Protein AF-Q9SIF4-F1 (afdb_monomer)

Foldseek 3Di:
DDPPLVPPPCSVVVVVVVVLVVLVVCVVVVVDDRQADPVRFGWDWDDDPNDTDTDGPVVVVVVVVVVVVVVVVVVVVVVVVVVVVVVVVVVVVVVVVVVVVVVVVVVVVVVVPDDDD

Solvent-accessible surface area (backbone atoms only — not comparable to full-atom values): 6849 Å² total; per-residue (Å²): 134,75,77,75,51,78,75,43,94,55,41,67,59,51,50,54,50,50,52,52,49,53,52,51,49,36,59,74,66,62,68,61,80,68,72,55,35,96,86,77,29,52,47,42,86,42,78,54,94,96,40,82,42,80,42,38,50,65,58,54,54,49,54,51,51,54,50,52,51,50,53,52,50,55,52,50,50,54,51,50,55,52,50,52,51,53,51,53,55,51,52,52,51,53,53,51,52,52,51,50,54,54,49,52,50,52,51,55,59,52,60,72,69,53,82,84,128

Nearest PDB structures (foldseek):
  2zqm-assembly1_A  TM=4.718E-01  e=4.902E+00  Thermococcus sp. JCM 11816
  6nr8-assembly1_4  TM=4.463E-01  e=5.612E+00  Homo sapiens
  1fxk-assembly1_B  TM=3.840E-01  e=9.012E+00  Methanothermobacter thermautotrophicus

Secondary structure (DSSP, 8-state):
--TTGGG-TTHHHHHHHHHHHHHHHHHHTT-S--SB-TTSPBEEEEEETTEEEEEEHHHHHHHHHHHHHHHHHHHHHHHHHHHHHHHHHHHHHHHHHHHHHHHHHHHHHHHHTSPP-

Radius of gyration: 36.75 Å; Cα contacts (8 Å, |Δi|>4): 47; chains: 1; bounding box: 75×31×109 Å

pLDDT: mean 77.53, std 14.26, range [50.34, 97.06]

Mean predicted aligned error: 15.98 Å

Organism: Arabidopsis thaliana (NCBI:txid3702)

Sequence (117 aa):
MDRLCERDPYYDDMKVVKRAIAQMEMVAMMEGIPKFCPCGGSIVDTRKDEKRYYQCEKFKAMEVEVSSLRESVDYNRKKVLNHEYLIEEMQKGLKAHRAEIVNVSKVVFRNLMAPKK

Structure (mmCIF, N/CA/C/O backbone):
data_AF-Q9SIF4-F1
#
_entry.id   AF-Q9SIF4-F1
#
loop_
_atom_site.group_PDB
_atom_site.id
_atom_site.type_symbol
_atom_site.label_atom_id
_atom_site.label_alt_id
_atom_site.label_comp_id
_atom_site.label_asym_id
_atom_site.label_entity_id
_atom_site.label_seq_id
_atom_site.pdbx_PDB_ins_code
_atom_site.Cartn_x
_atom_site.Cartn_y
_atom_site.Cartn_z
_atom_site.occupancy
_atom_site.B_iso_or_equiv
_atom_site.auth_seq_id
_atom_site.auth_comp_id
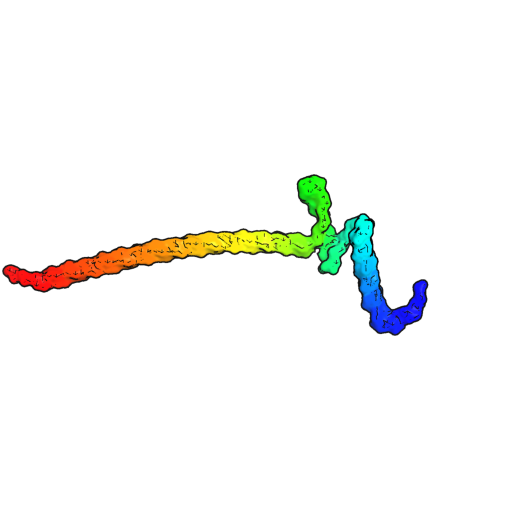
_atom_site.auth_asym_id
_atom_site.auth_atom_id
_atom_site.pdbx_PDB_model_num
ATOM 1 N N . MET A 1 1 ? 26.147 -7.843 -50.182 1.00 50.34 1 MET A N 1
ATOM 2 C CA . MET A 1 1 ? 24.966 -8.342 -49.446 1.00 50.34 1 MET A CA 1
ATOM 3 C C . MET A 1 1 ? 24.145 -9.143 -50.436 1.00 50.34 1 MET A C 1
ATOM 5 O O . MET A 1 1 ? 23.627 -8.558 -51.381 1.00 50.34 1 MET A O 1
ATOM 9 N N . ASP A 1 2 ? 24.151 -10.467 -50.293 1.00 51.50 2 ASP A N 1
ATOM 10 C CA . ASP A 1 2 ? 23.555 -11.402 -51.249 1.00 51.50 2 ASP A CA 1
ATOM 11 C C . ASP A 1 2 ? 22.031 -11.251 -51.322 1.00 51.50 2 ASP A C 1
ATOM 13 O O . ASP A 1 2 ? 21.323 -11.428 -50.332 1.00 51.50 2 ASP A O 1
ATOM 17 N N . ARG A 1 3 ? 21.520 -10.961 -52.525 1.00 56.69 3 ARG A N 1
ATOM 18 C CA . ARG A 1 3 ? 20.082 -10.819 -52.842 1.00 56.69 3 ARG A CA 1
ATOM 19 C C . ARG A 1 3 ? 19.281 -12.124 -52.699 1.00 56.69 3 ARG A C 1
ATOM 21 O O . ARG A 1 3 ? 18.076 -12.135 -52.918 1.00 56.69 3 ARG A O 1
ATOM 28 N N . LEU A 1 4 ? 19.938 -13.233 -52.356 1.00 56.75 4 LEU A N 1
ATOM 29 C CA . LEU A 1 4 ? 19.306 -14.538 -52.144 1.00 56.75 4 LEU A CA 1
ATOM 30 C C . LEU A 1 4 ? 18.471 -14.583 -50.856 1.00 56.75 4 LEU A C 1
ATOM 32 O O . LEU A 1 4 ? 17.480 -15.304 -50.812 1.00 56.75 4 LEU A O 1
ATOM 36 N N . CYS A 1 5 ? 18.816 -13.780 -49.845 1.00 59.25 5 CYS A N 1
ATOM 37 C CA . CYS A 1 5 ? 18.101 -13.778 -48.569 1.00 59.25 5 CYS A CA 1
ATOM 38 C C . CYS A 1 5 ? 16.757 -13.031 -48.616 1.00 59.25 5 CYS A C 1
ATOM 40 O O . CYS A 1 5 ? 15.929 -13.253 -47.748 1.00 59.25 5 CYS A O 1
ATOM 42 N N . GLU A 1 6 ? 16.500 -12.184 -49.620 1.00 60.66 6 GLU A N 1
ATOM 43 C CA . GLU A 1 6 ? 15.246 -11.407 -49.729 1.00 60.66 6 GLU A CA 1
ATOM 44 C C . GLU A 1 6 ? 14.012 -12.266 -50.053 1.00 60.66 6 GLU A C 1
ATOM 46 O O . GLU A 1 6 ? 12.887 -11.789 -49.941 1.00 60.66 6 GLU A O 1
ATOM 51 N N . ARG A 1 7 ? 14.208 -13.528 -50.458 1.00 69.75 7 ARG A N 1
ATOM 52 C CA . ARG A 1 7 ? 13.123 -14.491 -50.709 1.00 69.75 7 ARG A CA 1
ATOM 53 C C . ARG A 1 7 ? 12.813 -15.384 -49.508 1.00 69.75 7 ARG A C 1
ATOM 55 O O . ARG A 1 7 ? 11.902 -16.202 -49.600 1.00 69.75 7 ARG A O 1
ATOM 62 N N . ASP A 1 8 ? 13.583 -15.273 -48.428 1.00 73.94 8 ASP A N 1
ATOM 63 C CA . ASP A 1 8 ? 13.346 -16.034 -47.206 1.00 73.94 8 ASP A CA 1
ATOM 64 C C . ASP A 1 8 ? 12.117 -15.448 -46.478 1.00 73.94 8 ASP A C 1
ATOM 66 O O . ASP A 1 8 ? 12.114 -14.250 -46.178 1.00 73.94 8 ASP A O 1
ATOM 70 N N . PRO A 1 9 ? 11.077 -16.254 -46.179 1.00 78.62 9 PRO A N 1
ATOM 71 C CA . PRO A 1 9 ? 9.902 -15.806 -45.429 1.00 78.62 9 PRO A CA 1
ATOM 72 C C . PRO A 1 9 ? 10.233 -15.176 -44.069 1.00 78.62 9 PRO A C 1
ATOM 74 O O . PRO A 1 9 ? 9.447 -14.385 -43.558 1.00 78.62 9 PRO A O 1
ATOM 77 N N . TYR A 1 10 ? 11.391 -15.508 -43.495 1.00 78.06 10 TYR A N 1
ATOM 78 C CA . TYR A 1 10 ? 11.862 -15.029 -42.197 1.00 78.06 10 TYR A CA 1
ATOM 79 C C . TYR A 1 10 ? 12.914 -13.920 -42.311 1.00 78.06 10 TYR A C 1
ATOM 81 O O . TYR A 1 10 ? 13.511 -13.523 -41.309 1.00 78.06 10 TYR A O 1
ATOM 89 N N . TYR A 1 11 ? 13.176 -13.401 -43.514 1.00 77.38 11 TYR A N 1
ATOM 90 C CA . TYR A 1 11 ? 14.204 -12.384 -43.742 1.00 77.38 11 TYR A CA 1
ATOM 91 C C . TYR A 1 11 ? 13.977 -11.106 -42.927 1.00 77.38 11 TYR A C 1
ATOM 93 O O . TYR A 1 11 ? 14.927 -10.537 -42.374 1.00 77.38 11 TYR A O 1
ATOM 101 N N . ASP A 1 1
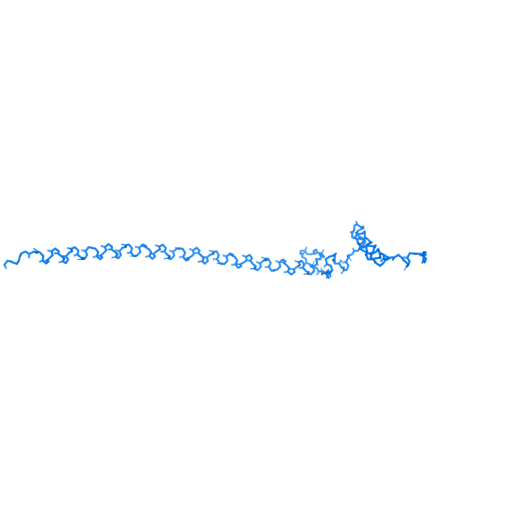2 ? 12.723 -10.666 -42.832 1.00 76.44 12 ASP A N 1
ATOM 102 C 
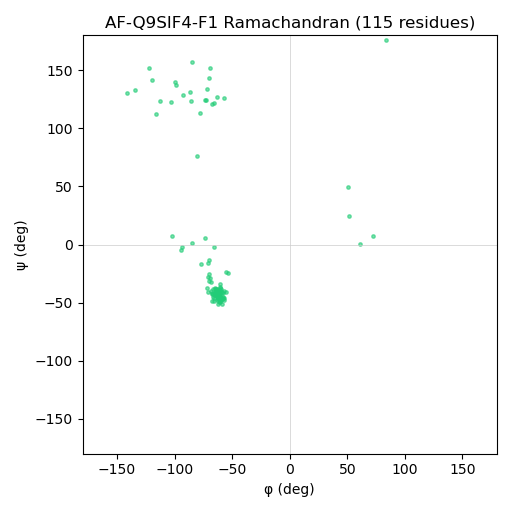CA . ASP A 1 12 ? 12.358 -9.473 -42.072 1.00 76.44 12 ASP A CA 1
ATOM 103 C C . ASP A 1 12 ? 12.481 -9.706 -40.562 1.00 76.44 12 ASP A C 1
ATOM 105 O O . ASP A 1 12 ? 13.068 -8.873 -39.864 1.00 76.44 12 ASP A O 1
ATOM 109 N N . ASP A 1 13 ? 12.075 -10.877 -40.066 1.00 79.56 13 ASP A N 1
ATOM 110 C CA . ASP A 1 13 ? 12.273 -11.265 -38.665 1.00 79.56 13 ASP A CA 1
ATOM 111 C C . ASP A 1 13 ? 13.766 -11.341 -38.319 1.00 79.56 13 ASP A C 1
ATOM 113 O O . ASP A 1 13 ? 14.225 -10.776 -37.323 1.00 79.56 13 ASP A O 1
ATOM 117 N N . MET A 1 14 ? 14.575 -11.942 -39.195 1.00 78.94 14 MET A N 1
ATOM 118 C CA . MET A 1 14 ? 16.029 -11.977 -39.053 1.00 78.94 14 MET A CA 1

---

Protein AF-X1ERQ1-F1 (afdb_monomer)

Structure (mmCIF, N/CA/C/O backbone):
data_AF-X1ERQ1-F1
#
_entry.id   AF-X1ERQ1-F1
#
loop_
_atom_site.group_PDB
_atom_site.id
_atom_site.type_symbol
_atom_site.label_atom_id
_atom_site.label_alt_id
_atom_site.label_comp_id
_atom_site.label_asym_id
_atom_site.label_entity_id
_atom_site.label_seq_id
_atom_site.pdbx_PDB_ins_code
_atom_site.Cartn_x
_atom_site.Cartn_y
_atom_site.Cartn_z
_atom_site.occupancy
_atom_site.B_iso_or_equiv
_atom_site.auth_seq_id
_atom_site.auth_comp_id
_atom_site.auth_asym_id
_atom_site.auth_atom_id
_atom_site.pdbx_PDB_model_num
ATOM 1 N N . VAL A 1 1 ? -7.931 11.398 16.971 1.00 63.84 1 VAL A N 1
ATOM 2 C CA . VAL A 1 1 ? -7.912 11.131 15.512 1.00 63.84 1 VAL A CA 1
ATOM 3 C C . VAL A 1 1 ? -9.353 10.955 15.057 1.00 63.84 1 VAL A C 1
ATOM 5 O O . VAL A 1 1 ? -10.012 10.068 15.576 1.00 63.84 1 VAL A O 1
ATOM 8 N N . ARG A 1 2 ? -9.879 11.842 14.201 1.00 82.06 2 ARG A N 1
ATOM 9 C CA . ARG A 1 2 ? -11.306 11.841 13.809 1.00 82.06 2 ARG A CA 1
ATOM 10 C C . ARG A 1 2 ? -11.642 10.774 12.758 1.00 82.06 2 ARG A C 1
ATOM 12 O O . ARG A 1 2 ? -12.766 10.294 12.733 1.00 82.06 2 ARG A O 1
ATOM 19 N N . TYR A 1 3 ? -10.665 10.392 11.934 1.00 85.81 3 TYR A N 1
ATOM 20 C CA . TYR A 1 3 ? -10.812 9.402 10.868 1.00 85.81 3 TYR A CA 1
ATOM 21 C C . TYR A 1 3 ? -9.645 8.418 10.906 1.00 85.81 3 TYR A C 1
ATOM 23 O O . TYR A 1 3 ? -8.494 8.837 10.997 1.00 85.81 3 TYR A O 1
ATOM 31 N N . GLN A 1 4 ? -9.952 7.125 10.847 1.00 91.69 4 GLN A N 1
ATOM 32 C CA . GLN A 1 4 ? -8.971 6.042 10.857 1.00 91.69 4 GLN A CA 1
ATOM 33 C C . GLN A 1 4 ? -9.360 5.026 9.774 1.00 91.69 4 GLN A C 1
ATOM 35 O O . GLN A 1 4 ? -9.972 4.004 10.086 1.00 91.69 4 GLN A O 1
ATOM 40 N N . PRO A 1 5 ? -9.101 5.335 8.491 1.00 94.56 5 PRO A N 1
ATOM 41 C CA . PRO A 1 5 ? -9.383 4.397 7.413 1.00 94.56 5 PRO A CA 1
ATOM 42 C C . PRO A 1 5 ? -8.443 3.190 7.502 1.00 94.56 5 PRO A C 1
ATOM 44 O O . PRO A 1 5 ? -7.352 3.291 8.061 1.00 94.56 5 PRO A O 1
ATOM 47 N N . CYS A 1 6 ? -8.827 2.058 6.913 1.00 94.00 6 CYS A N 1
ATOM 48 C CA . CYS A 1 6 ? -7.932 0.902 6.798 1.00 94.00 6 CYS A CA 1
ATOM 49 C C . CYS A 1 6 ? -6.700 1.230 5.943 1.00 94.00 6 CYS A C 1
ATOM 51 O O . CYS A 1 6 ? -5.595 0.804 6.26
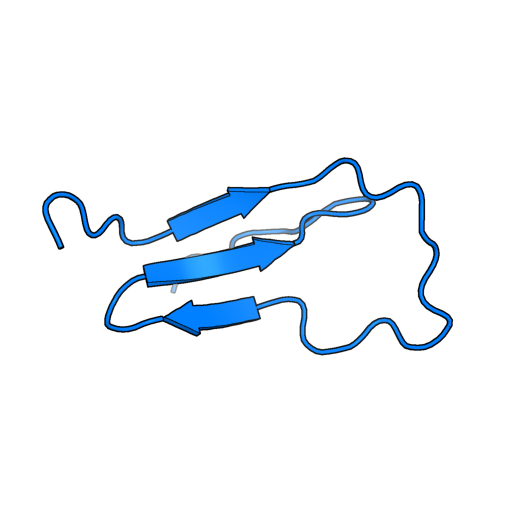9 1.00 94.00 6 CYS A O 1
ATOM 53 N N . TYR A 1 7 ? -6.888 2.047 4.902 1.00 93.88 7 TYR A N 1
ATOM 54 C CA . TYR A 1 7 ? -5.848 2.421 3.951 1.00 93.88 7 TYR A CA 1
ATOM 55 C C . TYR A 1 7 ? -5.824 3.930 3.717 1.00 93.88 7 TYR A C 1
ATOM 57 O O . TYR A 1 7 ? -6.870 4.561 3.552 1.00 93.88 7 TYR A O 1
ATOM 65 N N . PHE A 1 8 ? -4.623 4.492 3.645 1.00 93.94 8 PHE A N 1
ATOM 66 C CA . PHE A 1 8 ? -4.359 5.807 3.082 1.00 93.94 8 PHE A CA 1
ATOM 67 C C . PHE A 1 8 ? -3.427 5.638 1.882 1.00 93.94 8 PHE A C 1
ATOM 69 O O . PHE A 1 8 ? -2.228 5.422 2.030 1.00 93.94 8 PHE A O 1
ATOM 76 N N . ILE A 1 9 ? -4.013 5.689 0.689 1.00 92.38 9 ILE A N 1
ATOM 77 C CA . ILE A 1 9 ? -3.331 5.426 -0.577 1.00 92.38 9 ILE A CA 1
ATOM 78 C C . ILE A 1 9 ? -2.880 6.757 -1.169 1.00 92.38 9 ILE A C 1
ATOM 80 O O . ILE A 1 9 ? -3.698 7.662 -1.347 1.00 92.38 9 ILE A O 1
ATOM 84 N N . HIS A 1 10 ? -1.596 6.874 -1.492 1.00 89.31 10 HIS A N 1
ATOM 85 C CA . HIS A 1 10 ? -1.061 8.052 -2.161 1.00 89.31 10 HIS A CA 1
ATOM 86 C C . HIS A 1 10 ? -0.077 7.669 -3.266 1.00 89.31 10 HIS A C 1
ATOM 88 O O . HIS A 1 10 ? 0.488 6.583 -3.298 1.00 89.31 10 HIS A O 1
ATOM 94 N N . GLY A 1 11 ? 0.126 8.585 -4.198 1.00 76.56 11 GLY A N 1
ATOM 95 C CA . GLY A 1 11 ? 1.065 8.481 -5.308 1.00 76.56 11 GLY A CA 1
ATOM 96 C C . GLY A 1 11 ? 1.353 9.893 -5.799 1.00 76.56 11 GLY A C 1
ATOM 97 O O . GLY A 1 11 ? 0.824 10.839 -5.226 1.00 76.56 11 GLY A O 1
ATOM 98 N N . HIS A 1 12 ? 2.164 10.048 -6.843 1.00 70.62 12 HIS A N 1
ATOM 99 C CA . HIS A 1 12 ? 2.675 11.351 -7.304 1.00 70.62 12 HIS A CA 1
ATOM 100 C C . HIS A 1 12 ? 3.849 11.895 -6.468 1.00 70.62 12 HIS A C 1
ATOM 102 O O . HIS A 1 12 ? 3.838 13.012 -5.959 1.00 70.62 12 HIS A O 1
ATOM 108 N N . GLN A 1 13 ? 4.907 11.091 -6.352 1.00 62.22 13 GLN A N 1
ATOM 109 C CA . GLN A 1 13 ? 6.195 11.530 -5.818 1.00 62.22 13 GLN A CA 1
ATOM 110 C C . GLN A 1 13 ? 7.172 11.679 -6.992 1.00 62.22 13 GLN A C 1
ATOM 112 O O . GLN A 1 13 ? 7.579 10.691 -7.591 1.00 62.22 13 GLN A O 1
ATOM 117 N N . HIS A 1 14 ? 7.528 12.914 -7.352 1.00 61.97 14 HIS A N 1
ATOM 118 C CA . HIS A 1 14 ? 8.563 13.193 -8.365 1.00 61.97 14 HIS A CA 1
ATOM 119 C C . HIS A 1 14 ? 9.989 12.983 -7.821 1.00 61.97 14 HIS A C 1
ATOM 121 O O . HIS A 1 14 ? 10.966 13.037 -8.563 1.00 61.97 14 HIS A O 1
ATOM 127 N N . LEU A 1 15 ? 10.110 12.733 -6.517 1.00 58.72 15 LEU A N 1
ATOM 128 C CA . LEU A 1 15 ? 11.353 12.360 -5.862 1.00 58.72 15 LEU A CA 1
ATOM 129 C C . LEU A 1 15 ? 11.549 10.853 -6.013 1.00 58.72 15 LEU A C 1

---

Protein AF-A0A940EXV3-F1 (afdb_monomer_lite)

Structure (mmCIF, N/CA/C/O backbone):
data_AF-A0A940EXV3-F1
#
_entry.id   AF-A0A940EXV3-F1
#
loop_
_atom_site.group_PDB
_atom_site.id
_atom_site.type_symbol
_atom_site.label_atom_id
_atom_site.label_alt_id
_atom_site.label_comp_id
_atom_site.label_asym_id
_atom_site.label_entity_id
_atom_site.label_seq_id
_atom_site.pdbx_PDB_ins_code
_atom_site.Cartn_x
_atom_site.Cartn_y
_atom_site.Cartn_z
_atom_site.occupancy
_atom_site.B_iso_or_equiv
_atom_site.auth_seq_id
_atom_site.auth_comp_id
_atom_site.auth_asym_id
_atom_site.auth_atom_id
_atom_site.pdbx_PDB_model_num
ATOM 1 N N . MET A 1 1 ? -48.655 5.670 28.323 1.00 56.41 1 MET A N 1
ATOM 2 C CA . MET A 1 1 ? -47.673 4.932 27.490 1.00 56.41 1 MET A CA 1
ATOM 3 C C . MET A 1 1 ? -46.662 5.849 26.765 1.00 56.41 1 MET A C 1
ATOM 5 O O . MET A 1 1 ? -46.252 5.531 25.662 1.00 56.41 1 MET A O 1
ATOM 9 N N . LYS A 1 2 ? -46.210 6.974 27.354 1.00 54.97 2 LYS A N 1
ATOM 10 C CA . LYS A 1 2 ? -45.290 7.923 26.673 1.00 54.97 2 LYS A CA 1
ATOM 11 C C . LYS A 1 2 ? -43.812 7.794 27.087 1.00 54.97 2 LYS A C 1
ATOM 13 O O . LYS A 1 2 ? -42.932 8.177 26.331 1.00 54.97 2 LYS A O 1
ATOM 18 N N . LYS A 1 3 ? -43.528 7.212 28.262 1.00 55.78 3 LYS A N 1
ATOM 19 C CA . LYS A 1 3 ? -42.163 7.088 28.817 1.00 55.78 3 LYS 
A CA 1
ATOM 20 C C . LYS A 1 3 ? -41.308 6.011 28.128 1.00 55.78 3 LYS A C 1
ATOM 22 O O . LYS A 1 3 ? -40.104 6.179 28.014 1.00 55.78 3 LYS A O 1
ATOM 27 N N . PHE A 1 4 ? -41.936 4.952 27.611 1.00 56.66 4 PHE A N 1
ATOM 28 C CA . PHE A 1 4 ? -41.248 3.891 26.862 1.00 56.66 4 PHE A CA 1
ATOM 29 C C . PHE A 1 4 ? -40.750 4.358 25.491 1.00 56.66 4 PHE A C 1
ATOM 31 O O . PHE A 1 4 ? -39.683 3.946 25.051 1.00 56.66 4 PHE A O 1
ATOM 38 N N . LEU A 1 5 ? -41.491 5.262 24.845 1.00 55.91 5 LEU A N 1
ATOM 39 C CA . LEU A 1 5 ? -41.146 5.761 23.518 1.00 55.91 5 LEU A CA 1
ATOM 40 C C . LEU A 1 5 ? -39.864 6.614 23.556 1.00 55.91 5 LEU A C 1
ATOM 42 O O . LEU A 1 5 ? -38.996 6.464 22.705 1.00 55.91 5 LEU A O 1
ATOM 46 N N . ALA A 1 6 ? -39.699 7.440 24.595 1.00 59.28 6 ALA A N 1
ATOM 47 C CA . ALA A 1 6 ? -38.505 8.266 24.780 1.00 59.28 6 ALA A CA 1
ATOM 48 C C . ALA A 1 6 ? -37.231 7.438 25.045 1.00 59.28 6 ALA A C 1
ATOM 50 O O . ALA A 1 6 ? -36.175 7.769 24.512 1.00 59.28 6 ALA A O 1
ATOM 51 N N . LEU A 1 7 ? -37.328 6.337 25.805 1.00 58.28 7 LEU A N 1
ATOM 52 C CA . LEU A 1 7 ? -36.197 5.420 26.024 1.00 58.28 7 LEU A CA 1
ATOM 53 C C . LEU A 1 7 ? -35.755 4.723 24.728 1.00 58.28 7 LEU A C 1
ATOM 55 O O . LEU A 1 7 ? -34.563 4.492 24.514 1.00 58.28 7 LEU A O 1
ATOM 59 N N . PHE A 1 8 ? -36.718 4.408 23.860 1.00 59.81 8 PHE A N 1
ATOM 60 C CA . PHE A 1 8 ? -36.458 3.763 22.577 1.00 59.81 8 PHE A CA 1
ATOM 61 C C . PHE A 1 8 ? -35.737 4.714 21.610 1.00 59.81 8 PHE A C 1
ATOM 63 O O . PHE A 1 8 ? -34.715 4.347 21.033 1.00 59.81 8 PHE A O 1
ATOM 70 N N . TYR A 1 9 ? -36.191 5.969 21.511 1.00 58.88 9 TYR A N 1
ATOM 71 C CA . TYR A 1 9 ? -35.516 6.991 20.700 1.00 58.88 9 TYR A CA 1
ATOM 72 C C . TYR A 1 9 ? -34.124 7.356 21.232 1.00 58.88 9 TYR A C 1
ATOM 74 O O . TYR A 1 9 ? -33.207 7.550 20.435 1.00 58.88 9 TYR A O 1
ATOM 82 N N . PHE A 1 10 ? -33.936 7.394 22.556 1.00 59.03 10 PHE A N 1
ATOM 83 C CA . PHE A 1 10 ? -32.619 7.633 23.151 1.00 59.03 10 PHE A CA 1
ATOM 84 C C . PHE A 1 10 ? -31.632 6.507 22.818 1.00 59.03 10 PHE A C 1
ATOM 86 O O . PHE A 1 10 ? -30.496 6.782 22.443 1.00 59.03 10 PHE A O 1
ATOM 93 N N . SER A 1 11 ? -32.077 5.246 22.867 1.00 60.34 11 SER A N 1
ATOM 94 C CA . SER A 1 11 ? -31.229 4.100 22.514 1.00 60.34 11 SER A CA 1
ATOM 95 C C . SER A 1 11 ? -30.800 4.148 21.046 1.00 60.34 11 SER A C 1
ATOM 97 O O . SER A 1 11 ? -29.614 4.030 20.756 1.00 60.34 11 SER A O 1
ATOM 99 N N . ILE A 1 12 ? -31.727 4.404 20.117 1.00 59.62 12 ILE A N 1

Required action: Going back to the entries above, set down exactly the lines that begin at the one with "ATOM 84 N N" and end at the one with "ATOM 86 C C", both included, and nothing else.

Problem solution:
ATOM 84 N N . HIS A 1 10 ? -1.596 6.874 -1.492 1.00 89.31 10 HIS A N 1
ATOM 85 C CA . HIS A 1 10 ? -1.061 8.052 -2.161 1.00 89.31 10 HIS A CA 1
ATOM 86 C C . HIS A 1 10 ? -0.077 7.669 -3.266 1.00 89.31 10 HIS A C 1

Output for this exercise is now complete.